About this task: Across all the records, filter for lines with the word "polymer" and copy them.

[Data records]
----

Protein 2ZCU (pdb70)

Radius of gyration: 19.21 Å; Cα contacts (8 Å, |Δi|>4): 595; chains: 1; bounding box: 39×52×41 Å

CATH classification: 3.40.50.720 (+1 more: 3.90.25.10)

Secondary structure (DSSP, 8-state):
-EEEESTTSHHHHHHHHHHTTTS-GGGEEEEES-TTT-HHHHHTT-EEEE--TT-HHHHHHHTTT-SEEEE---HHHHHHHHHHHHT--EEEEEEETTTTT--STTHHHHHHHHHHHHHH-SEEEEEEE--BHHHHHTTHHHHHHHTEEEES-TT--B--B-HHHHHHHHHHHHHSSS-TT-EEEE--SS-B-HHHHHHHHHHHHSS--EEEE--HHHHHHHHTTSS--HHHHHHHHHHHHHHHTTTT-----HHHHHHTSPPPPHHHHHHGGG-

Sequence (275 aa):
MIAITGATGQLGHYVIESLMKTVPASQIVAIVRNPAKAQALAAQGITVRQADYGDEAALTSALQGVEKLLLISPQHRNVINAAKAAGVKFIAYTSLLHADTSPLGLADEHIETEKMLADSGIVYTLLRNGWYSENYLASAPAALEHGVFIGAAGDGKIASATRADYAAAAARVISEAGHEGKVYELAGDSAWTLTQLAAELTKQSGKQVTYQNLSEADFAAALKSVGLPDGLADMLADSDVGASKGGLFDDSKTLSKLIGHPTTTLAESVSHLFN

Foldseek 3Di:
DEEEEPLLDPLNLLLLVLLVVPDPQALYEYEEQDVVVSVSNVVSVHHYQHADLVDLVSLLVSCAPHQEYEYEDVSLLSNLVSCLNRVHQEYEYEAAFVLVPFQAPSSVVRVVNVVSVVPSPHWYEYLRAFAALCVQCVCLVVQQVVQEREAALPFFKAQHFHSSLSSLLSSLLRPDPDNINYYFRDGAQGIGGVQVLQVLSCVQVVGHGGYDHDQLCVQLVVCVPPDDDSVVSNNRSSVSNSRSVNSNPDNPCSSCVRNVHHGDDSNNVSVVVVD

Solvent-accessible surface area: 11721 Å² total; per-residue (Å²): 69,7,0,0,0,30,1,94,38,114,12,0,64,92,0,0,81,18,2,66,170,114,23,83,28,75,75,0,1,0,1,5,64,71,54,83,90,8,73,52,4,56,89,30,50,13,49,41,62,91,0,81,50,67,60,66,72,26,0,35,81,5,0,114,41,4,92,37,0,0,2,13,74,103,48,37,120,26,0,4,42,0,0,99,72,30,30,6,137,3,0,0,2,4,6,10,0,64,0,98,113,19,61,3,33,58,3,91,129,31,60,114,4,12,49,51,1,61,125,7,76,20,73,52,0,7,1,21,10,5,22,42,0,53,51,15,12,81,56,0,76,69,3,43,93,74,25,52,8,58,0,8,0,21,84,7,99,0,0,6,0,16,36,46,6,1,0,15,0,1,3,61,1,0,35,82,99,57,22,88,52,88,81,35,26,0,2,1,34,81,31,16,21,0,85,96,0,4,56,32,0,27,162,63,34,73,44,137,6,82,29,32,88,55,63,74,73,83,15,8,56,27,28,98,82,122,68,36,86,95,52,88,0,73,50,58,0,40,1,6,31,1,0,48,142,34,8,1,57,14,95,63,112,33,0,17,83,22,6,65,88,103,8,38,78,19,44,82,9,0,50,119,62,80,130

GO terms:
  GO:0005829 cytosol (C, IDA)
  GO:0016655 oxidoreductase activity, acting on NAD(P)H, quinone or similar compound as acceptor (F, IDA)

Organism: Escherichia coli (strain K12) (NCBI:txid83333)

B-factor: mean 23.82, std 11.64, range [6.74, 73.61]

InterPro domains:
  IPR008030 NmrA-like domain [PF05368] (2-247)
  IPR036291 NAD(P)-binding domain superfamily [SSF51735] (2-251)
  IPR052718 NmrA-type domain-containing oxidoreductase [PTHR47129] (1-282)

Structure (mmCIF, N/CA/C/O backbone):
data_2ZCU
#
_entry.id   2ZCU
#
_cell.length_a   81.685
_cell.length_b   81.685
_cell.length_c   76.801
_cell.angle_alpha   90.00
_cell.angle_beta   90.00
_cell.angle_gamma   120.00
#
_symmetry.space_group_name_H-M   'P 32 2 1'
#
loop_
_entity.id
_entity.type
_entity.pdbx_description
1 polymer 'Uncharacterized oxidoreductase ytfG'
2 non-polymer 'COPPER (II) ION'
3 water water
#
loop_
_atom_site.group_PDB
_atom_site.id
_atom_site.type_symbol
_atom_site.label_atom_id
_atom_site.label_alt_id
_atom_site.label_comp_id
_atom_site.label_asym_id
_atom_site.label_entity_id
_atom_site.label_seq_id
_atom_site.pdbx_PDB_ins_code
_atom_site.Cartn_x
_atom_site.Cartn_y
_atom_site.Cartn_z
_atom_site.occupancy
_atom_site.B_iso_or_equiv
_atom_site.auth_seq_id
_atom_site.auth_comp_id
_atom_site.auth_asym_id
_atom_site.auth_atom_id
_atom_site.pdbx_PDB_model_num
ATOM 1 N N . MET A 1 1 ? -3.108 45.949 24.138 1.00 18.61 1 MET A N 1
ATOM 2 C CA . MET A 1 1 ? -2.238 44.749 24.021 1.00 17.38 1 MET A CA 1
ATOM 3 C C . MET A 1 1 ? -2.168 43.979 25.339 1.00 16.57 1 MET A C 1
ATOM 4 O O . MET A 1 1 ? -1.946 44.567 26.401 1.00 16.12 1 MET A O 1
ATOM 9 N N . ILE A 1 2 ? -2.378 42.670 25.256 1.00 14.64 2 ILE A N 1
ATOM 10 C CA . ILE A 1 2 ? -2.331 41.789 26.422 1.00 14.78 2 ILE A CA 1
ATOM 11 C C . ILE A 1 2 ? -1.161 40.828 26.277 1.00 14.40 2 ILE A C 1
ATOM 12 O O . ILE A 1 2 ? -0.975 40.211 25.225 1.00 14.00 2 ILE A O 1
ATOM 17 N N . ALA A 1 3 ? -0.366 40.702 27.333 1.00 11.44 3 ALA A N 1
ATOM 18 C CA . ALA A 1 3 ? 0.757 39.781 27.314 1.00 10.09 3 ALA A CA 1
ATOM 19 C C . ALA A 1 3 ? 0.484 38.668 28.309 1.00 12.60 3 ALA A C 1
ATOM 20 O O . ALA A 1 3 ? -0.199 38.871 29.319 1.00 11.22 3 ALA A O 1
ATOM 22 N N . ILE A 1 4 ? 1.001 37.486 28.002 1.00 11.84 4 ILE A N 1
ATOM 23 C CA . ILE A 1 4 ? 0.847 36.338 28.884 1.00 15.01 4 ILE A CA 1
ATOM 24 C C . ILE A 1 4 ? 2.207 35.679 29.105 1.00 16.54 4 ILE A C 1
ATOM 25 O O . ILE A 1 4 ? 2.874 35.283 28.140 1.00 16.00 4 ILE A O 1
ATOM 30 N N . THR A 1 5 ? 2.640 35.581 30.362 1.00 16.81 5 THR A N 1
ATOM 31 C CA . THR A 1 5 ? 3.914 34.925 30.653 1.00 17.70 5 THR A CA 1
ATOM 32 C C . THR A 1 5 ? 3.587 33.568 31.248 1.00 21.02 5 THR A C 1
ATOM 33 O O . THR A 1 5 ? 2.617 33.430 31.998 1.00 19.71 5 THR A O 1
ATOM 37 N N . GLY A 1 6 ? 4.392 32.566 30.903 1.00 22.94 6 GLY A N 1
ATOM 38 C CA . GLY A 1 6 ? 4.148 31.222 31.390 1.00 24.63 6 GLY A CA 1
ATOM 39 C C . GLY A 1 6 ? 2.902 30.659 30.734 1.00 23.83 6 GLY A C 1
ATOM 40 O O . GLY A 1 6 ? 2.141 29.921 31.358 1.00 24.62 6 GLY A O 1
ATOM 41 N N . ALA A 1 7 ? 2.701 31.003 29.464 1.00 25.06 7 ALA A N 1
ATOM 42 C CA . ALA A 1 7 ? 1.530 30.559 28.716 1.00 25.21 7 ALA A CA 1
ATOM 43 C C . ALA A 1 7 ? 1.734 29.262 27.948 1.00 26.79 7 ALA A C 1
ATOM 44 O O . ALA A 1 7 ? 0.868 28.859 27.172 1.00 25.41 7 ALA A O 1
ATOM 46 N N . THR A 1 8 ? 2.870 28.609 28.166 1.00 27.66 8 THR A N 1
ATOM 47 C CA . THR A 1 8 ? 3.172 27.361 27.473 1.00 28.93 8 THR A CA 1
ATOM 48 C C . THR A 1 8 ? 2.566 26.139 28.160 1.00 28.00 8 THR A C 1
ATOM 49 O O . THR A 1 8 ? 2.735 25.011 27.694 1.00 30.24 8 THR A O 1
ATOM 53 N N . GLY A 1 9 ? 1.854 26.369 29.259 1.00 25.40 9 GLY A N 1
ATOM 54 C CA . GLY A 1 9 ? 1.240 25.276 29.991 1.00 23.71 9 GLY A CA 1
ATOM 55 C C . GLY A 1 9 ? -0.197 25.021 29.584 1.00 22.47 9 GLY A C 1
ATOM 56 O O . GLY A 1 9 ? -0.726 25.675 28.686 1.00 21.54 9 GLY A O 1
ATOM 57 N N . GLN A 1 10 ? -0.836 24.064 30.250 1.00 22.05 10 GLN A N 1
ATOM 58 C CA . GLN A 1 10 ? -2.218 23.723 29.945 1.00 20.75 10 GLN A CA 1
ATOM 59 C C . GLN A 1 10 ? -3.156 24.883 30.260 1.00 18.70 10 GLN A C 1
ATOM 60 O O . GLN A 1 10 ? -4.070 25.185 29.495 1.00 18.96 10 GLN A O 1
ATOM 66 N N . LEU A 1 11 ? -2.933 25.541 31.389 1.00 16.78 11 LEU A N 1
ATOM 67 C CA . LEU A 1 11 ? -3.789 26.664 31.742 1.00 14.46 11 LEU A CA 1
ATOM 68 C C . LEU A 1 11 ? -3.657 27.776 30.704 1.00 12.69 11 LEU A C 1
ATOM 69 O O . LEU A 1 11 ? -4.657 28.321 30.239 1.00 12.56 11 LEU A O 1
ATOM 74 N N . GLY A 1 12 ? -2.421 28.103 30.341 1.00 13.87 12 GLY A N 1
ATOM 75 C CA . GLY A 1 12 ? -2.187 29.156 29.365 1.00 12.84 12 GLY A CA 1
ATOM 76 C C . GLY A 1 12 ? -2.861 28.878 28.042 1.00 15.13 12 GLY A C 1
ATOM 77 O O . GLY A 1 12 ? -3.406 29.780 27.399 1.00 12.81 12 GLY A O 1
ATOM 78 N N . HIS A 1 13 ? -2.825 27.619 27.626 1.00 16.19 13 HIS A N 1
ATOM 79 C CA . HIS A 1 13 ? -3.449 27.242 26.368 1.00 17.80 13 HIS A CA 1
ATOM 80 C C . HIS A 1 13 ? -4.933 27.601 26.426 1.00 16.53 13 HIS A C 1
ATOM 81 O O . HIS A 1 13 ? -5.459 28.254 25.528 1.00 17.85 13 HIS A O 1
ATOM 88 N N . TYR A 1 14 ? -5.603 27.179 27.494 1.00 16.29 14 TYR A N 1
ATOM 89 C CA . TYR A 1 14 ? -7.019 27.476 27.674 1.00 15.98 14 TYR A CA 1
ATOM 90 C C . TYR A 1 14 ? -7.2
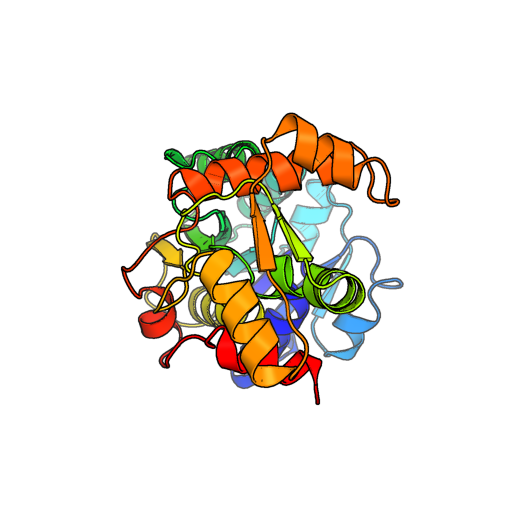94 28.981 27.725 1.00 13.73 14 TYR A C 1
ATOM 91 O O . TYR A 1 14 ? -8.247 29.465 27.117 1.00 13.11 14 TYR A O 1
ATOM 100 N N . VAL A 1 15 ? -6.470 29.718 28.465 1.00 12.22 15 VAL A N 1
ATOM 101 C CA . VAL A 1 15 ? -6.667 31.161 28.567 1.00 10.20 15 VAL A CA 1
ATOM 102 C C . VAL A 1 15 ? -6.611 31.793 27.186 1.00 13.32 15 VAL A C 1
ATOM 103 O O . VAL A 1 15 ? -7.456 32.616 26.831 1.00 11.43 15 VAL A O 1
ATOM 107 N N . ILE A 1 16 ? -5.617 31.400 26.399 1.00 14.90 16 ILE A N 1
ATOM 108 C CA . ILE A 1 16 ? -5.486 31.952 25.060 1.00 17.72 16 ILE A CA 1
ATOM 109 C C . ILE A 1 16 ? -6.712 31.617 24.211 1.00 17.80 16 ILE A C 1
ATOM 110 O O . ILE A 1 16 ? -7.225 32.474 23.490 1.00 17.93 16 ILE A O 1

----

Answer space:
1 polymer 'Uncharacterized oxidoreductase ytfG'
2 non-polymer 'COPPER (II) ION'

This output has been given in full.